Ever since evolution began experimenting with the creation of invertebrate multicellular organisms, cell death and terminal differentiation have been employed as a central set of processes to permit these organisms to develop, survive and to reproduce. Cell death and differentiation are employed in several related processes: (1) the development of the organism, (2) the asexual regeneration of the organism from stem cells after it is wounded or dissociated into its cellular parts, (3) the death and regeneration of cellular and tissue components over the normal lifespan of the organism (tissue turnover), (4) the sexual reproduction of an organism through its primordial germ cells and (5) cell death and differentiation are employed as processes to limit pathogenesis in an organism.

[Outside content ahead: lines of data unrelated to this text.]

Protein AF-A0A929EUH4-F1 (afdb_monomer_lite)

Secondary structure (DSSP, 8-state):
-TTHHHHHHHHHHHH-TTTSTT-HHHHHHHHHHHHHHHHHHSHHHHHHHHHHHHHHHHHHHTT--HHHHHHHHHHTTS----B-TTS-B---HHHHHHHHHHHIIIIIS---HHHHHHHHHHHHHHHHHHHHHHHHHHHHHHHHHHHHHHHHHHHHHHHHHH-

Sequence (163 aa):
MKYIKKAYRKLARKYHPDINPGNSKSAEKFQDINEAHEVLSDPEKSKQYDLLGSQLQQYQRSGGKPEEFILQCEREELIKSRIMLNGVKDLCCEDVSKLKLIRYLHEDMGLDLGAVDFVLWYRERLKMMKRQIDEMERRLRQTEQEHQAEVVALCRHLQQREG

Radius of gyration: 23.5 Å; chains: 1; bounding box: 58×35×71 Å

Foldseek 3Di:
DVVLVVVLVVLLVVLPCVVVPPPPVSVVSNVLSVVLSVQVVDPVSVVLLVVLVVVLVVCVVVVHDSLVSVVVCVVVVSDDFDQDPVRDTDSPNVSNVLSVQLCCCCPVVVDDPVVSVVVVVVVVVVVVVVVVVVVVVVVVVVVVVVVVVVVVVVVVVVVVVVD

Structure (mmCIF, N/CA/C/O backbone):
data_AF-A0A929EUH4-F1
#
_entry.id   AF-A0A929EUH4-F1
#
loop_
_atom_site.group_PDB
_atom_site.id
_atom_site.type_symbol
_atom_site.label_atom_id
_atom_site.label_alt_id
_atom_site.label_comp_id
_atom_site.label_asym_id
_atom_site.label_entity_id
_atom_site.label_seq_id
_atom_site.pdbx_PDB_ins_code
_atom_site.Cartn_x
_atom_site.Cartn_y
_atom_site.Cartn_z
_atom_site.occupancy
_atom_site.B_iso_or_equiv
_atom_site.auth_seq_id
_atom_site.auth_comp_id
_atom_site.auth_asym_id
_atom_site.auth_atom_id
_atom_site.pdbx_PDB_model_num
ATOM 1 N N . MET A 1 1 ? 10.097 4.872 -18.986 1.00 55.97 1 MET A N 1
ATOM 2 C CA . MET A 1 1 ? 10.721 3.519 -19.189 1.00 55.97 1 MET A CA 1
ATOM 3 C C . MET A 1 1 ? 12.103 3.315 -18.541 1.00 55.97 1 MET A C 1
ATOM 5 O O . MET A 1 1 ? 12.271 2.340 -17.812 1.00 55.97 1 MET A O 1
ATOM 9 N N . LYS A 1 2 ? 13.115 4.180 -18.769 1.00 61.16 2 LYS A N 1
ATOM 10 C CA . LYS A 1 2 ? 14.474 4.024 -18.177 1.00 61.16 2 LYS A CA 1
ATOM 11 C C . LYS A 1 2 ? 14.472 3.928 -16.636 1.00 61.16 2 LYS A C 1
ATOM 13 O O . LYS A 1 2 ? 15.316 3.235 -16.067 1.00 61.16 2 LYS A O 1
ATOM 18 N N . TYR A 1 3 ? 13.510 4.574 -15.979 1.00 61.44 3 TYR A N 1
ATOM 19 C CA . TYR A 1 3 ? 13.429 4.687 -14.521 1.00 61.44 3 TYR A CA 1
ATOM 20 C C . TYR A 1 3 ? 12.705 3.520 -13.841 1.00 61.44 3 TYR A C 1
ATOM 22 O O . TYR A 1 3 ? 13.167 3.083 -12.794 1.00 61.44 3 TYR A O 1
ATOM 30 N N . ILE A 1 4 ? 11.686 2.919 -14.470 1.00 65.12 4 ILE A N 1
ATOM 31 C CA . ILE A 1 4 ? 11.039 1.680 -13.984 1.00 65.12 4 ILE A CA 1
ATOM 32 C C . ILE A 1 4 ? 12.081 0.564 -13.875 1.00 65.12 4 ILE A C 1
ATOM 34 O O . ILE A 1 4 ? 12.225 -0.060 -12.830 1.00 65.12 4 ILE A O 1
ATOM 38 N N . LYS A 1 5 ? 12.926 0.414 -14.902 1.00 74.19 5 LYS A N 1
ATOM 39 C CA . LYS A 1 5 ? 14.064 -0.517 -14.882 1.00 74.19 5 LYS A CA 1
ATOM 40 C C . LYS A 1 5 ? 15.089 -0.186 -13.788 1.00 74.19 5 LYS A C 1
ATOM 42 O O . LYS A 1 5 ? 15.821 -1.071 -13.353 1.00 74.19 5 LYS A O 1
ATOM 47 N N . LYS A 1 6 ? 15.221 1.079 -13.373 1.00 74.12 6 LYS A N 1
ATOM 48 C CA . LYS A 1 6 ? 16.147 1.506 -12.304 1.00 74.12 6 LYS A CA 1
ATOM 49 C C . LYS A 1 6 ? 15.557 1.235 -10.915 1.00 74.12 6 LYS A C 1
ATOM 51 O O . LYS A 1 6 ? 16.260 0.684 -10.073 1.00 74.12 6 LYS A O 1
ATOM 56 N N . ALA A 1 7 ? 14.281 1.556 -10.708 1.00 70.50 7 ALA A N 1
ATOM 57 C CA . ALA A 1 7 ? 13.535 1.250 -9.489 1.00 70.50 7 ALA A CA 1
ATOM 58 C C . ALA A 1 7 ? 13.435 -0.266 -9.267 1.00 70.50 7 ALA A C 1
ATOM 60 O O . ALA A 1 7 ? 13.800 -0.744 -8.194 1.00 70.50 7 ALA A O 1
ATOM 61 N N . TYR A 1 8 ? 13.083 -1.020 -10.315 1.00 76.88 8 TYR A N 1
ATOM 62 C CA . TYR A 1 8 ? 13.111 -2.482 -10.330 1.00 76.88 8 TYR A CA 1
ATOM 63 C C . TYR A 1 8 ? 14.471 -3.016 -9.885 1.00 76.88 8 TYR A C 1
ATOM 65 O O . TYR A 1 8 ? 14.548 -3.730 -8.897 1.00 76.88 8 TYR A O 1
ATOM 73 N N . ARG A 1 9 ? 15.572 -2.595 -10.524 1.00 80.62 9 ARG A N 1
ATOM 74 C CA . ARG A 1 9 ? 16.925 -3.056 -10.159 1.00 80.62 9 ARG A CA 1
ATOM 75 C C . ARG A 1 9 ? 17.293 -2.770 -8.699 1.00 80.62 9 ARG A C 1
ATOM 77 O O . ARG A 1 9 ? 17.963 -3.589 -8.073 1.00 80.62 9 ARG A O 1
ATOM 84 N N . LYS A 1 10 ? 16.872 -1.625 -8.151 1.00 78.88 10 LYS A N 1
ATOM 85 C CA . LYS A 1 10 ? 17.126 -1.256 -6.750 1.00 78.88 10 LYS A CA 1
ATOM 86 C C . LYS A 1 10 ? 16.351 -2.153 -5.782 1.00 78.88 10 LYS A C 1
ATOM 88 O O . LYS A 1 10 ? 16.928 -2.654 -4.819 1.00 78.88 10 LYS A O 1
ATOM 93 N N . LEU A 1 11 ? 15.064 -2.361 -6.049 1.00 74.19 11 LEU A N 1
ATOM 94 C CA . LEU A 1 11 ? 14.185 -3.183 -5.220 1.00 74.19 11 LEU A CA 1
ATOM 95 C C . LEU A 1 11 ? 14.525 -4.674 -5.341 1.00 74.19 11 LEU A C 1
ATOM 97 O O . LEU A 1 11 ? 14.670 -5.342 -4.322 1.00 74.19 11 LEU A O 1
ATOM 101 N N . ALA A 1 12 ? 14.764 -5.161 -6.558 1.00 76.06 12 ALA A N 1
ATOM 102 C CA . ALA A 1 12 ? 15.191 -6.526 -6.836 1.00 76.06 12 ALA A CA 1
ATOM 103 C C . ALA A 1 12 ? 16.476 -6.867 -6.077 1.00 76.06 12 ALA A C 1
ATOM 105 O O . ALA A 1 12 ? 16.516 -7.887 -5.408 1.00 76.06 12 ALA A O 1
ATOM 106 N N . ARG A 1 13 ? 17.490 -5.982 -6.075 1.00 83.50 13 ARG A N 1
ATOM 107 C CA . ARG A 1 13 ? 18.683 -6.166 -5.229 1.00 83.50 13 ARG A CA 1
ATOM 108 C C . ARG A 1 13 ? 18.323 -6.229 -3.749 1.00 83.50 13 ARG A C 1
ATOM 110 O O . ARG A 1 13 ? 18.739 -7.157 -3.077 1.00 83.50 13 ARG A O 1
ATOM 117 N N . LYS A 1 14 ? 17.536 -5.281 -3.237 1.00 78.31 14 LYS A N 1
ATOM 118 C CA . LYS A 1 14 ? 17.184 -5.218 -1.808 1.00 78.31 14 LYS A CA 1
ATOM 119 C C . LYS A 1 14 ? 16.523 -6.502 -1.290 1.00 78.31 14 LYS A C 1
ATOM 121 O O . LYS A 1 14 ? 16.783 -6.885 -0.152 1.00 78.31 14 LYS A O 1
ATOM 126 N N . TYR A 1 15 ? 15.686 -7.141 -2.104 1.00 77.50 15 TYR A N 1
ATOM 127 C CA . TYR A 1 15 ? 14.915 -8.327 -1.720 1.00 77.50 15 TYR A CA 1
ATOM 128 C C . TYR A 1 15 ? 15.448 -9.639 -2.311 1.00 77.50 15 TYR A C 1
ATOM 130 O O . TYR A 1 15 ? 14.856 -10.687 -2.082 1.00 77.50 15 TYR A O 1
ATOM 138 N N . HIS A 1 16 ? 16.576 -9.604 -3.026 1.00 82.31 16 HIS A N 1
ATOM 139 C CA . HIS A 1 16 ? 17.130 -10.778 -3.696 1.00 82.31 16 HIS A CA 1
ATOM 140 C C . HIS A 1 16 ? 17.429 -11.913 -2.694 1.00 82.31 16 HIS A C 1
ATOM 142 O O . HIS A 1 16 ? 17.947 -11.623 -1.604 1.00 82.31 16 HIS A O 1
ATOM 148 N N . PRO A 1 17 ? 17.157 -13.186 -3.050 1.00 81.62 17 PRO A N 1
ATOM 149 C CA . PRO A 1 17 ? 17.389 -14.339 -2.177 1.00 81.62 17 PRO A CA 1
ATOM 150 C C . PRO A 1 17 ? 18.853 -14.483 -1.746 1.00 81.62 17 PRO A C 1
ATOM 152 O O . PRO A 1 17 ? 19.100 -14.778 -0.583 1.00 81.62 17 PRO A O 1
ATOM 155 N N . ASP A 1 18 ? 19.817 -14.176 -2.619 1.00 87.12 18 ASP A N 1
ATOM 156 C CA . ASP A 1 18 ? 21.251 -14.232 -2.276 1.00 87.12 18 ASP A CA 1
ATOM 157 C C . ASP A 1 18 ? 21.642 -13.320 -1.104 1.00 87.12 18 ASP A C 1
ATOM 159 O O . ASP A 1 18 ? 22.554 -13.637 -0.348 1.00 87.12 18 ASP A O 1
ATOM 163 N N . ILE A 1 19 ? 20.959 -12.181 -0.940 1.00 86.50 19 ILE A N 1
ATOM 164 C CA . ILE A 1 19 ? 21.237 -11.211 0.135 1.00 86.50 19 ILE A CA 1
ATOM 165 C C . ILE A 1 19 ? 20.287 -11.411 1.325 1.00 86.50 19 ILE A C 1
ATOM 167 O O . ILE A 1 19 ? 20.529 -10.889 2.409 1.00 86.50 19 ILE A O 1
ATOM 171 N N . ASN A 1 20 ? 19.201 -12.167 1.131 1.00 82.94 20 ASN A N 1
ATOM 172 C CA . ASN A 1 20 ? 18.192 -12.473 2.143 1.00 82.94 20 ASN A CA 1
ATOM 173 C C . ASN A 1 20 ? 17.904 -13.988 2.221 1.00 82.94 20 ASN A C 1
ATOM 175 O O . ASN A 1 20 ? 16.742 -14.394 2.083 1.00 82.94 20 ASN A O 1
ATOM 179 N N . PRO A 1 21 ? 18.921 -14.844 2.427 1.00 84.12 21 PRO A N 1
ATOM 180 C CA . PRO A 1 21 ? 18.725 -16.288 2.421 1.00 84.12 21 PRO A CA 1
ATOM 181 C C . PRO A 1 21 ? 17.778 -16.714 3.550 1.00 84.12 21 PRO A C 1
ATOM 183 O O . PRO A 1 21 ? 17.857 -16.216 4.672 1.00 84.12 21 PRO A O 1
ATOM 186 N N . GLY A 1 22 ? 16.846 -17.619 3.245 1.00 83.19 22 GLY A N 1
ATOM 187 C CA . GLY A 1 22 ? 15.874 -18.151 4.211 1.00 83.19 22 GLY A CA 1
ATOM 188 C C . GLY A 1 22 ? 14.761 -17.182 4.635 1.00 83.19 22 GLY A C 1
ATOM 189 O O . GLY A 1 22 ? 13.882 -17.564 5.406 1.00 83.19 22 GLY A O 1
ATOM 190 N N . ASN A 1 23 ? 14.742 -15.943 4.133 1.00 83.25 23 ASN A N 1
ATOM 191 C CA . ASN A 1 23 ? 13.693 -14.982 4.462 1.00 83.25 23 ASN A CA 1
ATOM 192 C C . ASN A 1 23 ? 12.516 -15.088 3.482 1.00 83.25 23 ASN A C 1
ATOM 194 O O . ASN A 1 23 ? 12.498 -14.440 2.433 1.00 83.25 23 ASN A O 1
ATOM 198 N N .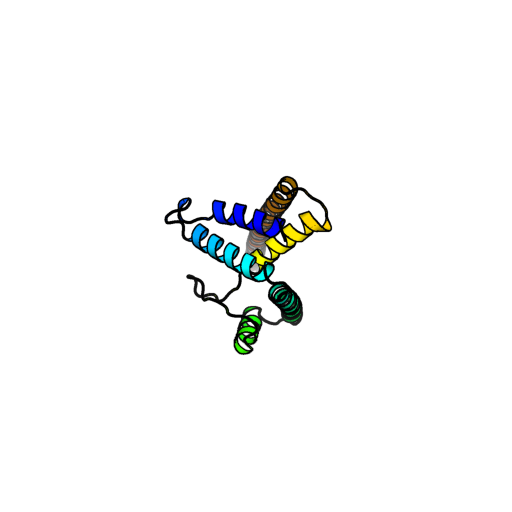 SER A 1 24 ? 11.494 -15.856 3.869 1.00 75.38 24 SER A N 1
ATOM 199 C CA . SER A 1 24 ? 10.272 -16.046 3.073 1.00 75.38 24 SER A CA 1
ATOM 200 C C .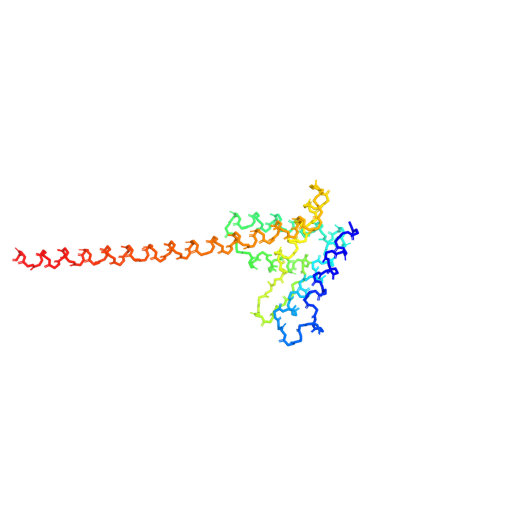 SER A 1 24 ? 9.587 -14.730 2.683 1.00 75.38 24 SER A C 1
ATOM 202 O O . SER A 1 24 ? 9.053 -14.634 1.584 1.00 75.38 24 SER A O 1
ATOM 204 N N . LYS A 1 25 ? 9.639 -13.693 3.533 1.00 70.19 25 LYS A N 1
ATOM 205 C CA . LYS A 1 25 ? 9.027 -12.382 3.242 1.00 70.19 25 LYS A CA 1
ATOM 206 C C . LYS A 1 25 ? 9.814 -11.583 2.205 1.00 70.19 25 LYS A C 1
ATOM 208 O O . LYS A 1 25 ? 9.240 -10.765 1.493 1.00 70.19 25 LYS A O 1
ATOM 213 N N . SER A 1 26 ? 11.134 -11.761 2.146 1.00 67.38 26 SER A N 1
ATOM 214 C CA . SER A 1 26 ? 11.954 -11.144 1.097 1.00 67.38 26 SER A CA 1
ATOM 215 C C . SER A 1 26 ? 11.759 -11.859 -0.237 1.00 67.38 26 SER A C 1
ATOM 217 O O . SER A 1 26 ? 11.662 -11.187 -1.257 1.00 67.38 26 SER A O 1
ATOM 219 N N . ALA A 1 27 ? 11.627 -13.189 -0.224 1.00 68.88 27 ALA A N 1
ATOM 220 C CA . ALA A 1 27 ? 11.333 -13.977 -1.420 1.00 68.88 27 ALA A CA 1
ATOM 221 C C . ALA A 1 27 ? 9.971 -13.616 -2.040 1.00 68.88 27 ALA A C 1
ATOM 223 O O . ALA A 1 27 ? 9.892 -13.406 -3.247 1.00 68.88 27 ALA A O 1
ATOM 224 N N . GLU A 1 28 ? 8.936 -13.466 -1.209 1.00 66.12 28 GLU A N 1
ATOM 225 C CA . GLU A 1 28 ? 7.602 -13.000 -1.618 1.00 66.12 28 GLU A CA 1
ATOM 226 C C . GLU A 1 28 ? 7.685 -11.623 -2.291 1.00 66.12 28 GLU A C 1
ATOM 228 O O . GLU A 1 28 ? 7.381 -11.484 -3.472 1.00 66.12 28 GLU A O 1
ATOM 233 N N . LYS A 1 29 ? 8.283 -10.640 -1.605 1.00 64.81 29 LYS A N 1
ATOM 234 C CA . LYS A 1 29 ? 8.476 -9.291 -2.162 1.00 64.81 29 LYS A CA 1
ATOM 235 C C . LYS A 1 29 ? 9.271 -9.282 -3.460 1.00 64.81 29 LYS A C 1
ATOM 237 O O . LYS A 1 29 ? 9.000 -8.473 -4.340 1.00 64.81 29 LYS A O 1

A terrific example of the cooperation of cell death and differentiation in the development of an organism comes from the study of C. elegans where a fertilized egg gives rise to an organism with 959 cells in the hemaphrodite derived from many developmental lineages where 131 cells reproducibly die by the genetically programmed processes of apoptosis. In the central nervous system of humans a programmed developmental production of neurons is further shaped by environmental experiences, which reinforce neuronal connections and neuronal cell death when such connections are not made. The asexual regeneration of an organism or parts of an organism has been studied in worms, fish and amphibians and is regulated by the induction or reprogramming of stem cells that can regenerate parts or entire organisms. How these latent stem cells are formed and regulated so as to not produce developmental abnormalities or cancers until an appropriate stress signal is given remains a mystery. Starting with the vertebrates, (fish) tissue regeneration and turnover throughout the life span of the organism requires coordination between death and differentiation that permits the organism to function efficiently for longer periods of time extending its lifespan. This in turn permits more complex organisms with longer gestation periods, longer times to develop to sexual maturity and enough time to have smaller numbers of offspring that are well taken care of for longer periods. From hydra to humans, death and differentiation have important roles in the surveillance of fidelity of the germ line. A cell death program in germ cells is activated by DNA damage, starvation conditions and many other stresses all across the invertebrate and vertebrate phyla. The primordial germ cells harbor the ultimate information for immortality, the expression of which resides in a program of differentiation producing two (or more) sexes that enhance the exchange of combinations of information. The passage of faithful information is insured by death in lineages that harbor too many mistakes.

Cell death and differentiation are employed effectively to limit pathogenesis. This is observed in both the innate immune system of the invertebrates and vertebrates and in the adaptive immune system of vertebrates. Programmed cell death in response to infection limits replication and spread of an organism. Differentiation programs are commonly activated in response to infections or cytokines induced by infections. The origins and propagation of cancers are responded to by programs for cell death, cell senescence and terminal differentiation. Tumor necrosis factor, trail, fas and p53 respond to oncogene activation and abnormal developmental pathways triggered by oncogene and tumor suppressor gene mutations. The p53 protein dramatically lowers the efficiency of producing induced pluripotent stem cells in culture. Here p53 impacts upon dedifferentiation processes and epigenetic changes by limiting cell division or activating cell death. In breast cancers there is a close association of a stem cell phenotype with p53 mutations in a tumor type. Here the p53 protein, which can start the process of programmed cell death is also regulating the epigenetic changes in a cell and developmental fates of these cells. A large number of disorders can arise by the failure of components of the death and differentiation pathways. Neurodegenerative disorders are a tragic example of such processes. Indeed the lifespan of an organism may be determined by the regulation of stem cell lineages over a lifetime. Here decisions of renewal, differentiation and death may change the balance between long life and a brief existence.

The reviews that follow this introduction deal with many of these issues employing specific examples of programmed cell death1 or escape from death2, 3 and discussing the mechanisms that regulate them. The regulation of the ubiquitin ligases4 and caspases5 are at the center of the death and differentiation pathways. The p53 pathway can lead to apoptosis, senescence cellular repair processes and through its target gene, Wig-1, stem cell fates.6 Similarly the PML tumor suppressor can regulate communication between the endoplasmic reticulum and mitochondria and in doing so control an apoptotic pathway.7 The role of cell death in pathogenesis is nowhere more dramatic than in neurodegenerative disorders such as Parkinson's disease8 or ataxia-telangiectasia,9 which are reviewed in a new light in this issue. These reviews employ specific examples to cover the broader landscape of how death and differentiation combine to control pathogenesis and just what happens when these processes fail. For each of these failures we must learn the road to repair and treatment10 and we will only do that by understanding how the pathways to death function in many diverse cell types and organisms.